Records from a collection
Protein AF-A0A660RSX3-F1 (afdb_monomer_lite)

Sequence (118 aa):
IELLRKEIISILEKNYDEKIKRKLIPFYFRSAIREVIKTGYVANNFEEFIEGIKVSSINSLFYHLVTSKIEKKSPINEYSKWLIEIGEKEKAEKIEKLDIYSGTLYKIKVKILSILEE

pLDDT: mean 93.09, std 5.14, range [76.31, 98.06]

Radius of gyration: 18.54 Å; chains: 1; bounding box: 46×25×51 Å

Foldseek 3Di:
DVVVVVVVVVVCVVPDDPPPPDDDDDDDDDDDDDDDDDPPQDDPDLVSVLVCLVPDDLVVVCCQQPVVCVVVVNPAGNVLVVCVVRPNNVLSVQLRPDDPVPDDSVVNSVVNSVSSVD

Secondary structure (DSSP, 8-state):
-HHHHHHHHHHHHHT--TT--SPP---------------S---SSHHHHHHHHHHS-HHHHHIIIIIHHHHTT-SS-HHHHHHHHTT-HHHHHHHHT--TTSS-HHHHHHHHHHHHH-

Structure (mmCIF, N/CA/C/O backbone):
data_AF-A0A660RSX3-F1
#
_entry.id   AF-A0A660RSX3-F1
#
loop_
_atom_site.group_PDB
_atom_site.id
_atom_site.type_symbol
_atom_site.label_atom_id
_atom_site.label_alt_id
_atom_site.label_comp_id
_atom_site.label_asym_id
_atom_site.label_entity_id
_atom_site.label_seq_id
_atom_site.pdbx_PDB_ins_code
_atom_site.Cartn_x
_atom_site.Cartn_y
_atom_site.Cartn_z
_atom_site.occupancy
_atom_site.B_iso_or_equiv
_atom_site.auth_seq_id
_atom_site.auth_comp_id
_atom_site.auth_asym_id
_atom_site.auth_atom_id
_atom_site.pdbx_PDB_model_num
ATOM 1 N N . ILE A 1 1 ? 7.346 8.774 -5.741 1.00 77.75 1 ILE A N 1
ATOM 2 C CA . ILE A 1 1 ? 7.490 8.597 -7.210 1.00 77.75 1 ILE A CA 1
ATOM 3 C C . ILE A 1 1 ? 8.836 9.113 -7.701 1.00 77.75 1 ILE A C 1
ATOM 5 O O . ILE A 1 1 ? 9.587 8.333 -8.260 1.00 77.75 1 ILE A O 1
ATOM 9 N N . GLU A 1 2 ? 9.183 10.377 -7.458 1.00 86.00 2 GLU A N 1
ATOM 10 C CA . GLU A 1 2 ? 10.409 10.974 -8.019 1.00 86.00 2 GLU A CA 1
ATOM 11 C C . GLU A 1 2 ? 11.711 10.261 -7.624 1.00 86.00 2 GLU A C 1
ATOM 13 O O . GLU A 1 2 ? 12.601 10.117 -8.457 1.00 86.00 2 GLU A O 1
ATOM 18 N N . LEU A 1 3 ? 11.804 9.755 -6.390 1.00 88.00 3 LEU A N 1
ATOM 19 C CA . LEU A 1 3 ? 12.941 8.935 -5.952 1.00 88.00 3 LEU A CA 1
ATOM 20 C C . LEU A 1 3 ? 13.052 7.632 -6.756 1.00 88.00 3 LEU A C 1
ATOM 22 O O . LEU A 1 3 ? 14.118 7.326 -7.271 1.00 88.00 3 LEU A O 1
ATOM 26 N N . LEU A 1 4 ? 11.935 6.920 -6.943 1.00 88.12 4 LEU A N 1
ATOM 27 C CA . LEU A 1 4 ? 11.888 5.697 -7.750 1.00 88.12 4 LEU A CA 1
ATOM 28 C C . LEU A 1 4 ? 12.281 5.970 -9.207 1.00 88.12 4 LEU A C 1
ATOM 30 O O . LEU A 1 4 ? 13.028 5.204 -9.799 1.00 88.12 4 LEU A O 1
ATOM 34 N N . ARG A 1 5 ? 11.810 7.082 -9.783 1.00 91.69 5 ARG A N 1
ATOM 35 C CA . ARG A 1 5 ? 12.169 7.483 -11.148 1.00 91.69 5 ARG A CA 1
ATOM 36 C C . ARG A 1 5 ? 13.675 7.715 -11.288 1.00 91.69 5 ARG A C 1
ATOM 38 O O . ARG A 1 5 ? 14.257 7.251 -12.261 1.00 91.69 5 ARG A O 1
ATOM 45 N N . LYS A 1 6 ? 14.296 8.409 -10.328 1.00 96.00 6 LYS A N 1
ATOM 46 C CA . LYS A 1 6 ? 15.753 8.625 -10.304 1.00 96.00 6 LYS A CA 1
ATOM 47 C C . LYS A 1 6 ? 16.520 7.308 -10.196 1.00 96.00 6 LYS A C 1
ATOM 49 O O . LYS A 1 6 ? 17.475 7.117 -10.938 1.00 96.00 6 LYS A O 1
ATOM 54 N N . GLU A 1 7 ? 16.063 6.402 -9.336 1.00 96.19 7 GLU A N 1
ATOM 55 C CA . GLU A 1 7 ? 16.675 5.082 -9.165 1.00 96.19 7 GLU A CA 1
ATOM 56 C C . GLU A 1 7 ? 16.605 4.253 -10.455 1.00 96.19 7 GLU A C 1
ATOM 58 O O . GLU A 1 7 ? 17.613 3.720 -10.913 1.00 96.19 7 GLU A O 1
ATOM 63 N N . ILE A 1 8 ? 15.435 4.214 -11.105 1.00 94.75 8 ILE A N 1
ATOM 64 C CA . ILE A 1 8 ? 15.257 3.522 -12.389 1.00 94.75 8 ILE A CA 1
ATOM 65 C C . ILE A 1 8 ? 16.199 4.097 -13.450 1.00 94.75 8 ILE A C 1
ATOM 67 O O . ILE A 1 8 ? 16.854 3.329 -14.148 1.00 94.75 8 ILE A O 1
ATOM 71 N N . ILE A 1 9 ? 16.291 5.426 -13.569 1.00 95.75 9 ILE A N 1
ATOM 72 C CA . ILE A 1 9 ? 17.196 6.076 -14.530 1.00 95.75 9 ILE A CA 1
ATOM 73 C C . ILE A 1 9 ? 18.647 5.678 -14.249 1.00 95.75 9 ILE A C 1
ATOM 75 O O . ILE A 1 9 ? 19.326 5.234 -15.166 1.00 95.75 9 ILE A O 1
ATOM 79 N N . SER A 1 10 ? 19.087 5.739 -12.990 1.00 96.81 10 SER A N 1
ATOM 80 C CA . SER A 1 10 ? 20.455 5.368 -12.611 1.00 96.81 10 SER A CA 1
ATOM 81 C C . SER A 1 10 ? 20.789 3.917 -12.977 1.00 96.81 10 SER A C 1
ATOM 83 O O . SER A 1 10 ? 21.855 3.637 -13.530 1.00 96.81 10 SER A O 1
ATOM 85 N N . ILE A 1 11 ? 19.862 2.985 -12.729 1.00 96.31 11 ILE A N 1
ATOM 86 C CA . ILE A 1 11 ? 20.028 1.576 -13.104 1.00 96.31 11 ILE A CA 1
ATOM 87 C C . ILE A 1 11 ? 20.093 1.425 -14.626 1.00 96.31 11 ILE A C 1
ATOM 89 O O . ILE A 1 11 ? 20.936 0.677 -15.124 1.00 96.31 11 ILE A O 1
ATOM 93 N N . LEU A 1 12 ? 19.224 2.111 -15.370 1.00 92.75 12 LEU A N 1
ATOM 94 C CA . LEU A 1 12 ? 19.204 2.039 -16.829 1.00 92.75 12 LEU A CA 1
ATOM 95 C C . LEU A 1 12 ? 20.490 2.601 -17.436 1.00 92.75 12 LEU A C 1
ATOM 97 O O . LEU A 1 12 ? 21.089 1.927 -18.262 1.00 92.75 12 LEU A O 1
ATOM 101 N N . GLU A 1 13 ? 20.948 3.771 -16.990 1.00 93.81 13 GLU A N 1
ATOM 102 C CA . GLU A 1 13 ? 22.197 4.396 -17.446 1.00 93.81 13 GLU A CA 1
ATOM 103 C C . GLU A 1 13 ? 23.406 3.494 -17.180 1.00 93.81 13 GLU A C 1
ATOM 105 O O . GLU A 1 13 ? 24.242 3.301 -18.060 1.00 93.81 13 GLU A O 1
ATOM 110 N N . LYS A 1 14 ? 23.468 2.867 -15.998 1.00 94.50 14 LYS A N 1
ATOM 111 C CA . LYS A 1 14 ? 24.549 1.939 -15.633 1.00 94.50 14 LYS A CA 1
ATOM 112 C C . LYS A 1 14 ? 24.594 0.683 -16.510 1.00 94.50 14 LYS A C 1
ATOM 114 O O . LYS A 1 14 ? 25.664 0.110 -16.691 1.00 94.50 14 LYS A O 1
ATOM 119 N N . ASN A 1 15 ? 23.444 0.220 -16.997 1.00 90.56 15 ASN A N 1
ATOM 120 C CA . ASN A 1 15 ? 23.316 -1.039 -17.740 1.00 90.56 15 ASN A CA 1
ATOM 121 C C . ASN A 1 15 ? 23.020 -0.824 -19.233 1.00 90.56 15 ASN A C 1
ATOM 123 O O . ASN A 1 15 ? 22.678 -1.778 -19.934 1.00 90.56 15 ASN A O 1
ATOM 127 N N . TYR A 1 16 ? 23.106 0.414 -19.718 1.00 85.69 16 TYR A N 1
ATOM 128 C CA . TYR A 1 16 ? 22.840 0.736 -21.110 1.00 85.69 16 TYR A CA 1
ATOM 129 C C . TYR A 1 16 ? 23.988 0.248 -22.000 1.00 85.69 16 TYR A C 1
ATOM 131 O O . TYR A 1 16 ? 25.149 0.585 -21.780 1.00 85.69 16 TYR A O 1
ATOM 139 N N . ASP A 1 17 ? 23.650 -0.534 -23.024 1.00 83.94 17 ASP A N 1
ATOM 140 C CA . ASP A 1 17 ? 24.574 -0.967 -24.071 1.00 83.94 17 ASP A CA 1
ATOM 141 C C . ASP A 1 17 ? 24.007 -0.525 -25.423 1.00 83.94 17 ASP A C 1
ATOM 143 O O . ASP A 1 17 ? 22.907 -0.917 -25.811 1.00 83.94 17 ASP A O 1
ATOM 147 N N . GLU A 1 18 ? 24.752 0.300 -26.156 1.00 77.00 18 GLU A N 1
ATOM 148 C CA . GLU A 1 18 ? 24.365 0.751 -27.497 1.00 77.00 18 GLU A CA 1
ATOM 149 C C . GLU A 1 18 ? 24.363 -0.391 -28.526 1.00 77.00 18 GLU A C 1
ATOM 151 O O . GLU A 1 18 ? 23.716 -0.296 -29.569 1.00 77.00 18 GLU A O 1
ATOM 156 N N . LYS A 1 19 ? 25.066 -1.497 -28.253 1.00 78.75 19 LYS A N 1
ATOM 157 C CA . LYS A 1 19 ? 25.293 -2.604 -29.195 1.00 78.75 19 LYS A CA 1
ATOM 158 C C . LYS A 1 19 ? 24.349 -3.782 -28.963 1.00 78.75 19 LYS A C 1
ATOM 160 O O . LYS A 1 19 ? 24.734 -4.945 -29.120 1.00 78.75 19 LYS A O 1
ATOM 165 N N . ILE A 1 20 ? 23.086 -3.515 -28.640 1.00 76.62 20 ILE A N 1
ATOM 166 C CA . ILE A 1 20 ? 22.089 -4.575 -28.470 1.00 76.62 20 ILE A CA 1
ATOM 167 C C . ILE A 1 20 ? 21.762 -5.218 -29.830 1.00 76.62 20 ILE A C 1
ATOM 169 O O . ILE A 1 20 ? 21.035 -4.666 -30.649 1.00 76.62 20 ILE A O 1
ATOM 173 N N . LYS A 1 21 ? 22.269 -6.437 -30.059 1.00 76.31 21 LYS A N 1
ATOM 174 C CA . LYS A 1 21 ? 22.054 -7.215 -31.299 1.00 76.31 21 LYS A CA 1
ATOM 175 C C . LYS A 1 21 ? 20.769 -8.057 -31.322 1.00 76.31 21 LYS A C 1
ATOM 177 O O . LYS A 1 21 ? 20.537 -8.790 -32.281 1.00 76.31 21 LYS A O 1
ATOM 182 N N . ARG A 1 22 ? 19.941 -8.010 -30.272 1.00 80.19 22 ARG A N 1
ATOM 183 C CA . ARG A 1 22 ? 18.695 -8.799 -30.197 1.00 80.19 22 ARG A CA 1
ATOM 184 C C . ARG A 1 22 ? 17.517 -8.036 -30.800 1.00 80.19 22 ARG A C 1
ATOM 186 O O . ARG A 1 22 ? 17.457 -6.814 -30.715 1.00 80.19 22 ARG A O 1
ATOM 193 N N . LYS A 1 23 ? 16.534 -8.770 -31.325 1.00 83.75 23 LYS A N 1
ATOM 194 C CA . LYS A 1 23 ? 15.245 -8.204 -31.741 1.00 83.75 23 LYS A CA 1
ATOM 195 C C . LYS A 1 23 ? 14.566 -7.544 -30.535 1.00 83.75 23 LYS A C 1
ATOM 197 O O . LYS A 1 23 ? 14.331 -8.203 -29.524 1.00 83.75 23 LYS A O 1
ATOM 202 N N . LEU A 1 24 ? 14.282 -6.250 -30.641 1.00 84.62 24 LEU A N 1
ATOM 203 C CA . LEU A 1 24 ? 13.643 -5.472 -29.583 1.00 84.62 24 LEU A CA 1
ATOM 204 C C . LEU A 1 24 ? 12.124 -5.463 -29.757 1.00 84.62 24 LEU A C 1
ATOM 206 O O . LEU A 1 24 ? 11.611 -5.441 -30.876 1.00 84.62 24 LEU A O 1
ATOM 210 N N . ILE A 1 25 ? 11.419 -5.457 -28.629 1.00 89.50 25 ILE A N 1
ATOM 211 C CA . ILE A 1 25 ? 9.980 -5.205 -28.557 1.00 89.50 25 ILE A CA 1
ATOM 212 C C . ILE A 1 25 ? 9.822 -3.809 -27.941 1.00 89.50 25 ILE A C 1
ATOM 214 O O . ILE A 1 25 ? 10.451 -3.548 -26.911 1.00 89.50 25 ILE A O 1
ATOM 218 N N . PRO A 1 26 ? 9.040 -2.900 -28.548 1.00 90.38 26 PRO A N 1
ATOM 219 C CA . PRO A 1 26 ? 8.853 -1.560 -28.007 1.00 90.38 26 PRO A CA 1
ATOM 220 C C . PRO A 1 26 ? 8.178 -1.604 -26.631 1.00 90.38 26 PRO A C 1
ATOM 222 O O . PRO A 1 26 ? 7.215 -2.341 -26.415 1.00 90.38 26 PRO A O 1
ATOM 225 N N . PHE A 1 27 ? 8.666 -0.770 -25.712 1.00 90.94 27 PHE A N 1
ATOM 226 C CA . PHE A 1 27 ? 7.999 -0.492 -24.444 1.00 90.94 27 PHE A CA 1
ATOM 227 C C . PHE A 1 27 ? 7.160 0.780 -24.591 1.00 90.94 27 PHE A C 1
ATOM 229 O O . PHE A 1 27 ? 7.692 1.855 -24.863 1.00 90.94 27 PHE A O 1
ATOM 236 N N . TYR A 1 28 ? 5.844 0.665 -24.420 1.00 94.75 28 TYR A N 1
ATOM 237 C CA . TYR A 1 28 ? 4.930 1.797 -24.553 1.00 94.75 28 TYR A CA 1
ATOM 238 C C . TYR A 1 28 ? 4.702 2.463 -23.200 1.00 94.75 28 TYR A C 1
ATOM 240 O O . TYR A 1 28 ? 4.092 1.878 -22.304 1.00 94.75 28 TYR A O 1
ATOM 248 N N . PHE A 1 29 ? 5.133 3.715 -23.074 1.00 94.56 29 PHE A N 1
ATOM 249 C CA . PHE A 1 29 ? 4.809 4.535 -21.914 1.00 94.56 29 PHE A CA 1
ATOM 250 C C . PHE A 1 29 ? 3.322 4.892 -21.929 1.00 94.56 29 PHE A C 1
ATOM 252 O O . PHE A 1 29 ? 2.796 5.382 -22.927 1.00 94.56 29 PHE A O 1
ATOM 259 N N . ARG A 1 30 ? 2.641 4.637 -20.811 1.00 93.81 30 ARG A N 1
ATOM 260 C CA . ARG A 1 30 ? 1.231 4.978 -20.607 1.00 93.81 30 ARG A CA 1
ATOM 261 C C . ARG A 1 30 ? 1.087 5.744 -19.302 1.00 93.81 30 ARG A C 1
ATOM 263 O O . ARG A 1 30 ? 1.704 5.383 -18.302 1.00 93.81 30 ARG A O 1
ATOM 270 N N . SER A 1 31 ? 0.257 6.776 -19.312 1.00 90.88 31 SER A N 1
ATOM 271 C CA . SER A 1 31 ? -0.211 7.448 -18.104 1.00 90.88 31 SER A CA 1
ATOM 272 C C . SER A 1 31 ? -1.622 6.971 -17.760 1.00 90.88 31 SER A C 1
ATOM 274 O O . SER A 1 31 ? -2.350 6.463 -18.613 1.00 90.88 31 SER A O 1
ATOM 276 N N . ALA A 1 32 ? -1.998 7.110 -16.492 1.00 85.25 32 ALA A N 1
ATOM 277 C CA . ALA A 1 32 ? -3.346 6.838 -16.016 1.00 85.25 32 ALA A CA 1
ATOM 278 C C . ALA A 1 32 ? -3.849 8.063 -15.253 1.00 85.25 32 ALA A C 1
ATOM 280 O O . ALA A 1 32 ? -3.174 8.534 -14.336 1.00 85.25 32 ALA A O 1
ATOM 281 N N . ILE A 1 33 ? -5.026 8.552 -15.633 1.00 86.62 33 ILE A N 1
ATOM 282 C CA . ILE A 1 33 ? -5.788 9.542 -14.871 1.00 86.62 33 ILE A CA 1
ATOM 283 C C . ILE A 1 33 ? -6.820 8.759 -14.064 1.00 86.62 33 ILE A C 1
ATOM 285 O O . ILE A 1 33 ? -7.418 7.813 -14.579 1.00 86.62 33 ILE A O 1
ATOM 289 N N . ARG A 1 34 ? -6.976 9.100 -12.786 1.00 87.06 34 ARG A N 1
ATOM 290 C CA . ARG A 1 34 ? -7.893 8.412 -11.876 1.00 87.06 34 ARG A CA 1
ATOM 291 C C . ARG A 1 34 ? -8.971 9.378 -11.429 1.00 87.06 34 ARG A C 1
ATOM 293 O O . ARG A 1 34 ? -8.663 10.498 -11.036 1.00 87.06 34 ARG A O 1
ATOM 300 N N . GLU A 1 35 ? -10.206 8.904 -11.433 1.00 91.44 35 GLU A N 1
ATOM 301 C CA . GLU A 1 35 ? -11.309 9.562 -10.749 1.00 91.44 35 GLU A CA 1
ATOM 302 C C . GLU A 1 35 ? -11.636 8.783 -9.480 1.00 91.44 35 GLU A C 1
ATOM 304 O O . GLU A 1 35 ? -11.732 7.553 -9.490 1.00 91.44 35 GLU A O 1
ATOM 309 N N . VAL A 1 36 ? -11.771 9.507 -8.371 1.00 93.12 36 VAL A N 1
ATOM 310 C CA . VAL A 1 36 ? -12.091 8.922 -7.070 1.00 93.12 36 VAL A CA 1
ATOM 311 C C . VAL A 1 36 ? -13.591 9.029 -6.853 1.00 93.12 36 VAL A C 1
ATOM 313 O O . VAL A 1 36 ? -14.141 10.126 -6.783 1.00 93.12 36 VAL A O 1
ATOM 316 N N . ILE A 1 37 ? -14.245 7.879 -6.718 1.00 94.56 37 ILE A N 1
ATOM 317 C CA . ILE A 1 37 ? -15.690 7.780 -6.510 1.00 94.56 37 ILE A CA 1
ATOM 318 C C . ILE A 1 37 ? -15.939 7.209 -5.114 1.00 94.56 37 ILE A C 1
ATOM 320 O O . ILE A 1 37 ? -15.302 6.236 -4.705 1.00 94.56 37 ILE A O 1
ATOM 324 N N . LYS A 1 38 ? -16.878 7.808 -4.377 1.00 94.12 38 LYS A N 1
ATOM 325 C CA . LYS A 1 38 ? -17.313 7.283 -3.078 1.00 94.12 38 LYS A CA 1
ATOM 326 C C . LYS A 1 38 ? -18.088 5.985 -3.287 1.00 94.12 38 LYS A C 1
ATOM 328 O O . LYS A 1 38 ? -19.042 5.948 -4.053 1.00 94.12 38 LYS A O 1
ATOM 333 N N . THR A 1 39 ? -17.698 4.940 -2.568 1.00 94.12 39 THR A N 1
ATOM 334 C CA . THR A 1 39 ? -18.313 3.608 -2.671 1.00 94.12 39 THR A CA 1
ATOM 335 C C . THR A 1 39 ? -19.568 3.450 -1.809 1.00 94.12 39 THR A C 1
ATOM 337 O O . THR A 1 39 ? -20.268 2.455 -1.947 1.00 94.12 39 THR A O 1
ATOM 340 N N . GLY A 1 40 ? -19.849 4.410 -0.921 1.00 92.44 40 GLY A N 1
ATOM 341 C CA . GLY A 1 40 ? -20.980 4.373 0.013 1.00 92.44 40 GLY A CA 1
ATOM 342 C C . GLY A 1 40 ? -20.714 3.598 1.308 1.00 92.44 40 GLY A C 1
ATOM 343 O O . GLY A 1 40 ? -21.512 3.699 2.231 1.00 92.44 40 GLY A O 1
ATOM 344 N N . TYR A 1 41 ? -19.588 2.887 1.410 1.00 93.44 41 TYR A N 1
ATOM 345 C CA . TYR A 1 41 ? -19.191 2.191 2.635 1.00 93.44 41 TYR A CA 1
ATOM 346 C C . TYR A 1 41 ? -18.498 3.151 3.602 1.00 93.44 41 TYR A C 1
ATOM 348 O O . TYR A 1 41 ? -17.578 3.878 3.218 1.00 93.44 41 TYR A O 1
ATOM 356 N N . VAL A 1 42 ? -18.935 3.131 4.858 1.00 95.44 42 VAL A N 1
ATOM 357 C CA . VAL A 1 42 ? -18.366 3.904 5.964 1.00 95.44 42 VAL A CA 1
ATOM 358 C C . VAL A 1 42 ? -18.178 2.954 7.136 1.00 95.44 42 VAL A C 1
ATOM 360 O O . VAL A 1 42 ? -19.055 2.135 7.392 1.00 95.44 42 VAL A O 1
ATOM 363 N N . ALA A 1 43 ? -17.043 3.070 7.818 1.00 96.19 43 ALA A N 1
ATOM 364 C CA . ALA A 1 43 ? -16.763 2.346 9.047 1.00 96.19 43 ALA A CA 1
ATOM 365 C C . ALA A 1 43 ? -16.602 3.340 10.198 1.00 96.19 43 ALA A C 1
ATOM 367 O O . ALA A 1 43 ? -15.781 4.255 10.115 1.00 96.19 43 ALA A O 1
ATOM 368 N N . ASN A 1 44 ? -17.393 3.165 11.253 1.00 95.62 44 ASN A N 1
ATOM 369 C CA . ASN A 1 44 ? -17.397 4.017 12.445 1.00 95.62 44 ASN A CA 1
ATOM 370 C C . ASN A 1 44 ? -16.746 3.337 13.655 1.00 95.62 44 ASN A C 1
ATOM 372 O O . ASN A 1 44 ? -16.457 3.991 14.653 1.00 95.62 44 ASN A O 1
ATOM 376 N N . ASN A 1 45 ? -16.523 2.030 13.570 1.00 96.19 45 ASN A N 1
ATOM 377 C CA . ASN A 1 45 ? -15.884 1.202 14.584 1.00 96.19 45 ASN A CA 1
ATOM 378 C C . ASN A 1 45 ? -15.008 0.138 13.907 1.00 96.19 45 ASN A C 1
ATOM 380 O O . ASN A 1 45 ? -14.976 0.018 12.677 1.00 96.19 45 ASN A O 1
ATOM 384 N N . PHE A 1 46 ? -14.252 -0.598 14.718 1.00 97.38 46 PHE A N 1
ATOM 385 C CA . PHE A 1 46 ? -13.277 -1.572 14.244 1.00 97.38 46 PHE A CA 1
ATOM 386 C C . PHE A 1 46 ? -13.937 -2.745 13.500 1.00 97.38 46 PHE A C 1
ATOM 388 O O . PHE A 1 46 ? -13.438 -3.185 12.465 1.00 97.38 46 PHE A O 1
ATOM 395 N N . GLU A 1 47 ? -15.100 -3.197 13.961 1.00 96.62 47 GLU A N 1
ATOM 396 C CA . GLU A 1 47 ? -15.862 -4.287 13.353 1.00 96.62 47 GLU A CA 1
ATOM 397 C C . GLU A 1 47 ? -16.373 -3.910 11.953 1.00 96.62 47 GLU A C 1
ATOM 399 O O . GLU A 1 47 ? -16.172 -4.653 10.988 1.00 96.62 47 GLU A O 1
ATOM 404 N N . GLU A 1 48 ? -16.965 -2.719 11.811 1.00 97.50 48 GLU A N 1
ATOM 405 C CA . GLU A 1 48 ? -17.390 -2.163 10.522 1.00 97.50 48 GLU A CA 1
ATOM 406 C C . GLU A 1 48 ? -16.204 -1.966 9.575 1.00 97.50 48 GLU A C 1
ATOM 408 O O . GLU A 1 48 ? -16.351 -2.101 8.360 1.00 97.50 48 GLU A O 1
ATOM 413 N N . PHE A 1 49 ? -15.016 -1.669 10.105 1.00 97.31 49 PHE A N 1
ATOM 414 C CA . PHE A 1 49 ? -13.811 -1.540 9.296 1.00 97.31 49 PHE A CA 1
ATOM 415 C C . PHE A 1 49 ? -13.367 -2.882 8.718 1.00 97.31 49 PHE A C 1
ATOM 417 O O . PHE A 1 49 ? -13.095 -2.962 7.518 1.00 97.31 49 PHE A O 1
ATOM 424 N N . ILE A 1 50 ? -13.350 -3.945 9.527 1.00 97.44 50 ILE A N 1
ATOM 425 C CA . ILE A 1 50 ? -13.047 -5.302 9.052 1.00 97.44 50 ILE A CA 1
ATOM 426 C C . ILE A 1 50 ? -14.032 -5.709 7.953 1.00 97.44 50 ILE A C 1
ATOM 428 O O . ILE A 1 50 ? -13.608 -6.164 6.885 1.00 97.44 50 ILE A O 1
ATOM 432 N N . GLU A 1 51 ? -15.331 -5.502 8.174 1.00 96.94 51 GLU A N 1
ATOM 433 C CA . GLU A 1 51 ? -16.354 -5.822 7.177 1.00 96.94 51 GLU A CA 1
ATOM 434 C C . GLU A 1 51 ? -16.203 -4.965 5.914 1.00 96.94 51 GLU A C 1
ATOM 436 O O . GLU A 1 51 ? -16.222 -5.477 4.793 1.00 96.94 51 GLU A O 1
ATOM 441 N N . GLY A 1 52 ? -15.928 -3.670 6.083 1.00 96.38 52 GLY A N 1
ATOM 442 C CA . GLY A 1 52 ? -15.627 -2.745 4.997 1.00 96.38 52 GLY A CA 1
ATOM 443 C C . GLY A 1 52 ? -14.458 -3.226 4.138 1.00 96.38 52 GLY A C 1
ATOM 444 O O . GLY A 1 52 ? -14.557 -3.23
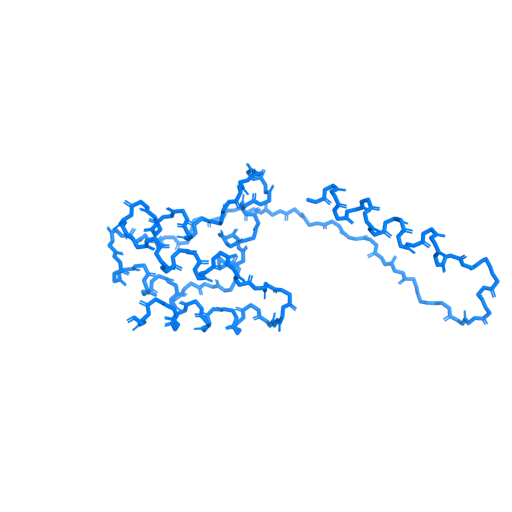9 2.907 1.00 96.38 52 GLY A O 1
ATOM 445 N N . ILE A 1 53 ? -13.372 -3.707 4.755 1.00 96.56 53 ILE A N 1
ATOM 446 C CA . ILE A 1 53 ? -12.270 -4.332 4.019 1.00 96.56 53 ILE A CA 1
ATOM 447 C C . ILE A 1 53 ? -12.774 -5.583 3.295 1.00 96.56 53 ILE A C 1
ATOM 449 O O . ILE A 1 53 ? -12.535 -5.681 2.091 1.00 96.56 53 ILE A O 1
ATOM 453 N N . LYS A 1 54 ? -13.509 -6.499 3.943 1.00 96.19 54 LYS A N 1
ATOM 454 C CA . LYS A 1 54 ? -14.029 -7.739 3.321 1.00 96.19 54 LYS A CA 1
ATOM 455 C C . LYS A 1 54 ? -14.827 -7.467 2.048 1.00 96.19 54 LYS A C 1
ATOM 457 O O . LYS A 1 54 ? -14.512 -8.063 1.013 1.00 96.19 54 LYS A O 1
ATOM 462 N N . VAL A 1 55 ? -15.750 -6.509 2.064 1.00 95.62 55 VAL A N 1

_Task description_.
Look above for the line with "ATOM 18 N N" and the line with "ATOM 35 C CA". Retype those two lines and every line between them exactly, adding nothing.

_Expected output_.
ATOM 18 N N . LEU A 1 3 ? 11.804 9.755 -6.390 1.00 88.00 3 LEU A N 1
ATOM 19 C CA . LEU A 1 3 ? 12.941 8.935 -5.952 1.00 88.00 3 LEU A CA 1
ATOM 20 C C . LEU A 1 3 ? 13.052 7.632 -6.756 1.00 88.00 3 LEU A C 1
ATOM 22 O O . LEU A 1 3 ? 14.118 7.326 -7.271 1.00 88.00 3 LEU A O 1
ATOM 26 N N . LEU A 1 4 ? 11.935 6.920 -6.943 1.00 88.12 4 LEU A N 1
ATOM 27 C CA . LEU A 1 4 ? 11.888 5.697 -7.750 1.00 88.12 4 LEU A CA 1
ATOM 28 C C . LEU A 1 4 ? 12.281 5.970 -9.207 1.00 88.12 4 LEU A C 1
ATOM 30 O O . LEU A 1 4 ? 13.028 5.204 -9.799 1.00 88.12 4 LEU A O 1
ATOM 34 N N . ARG A 1 5 ? 11.810 7.082 -9.783 1.00 91.69 5 ARG A N 1
ATOM 35 C CA . ARG A 1 5 ? 12.169 7.483 -11.148 1.00 91.69 5 ARG A CA 1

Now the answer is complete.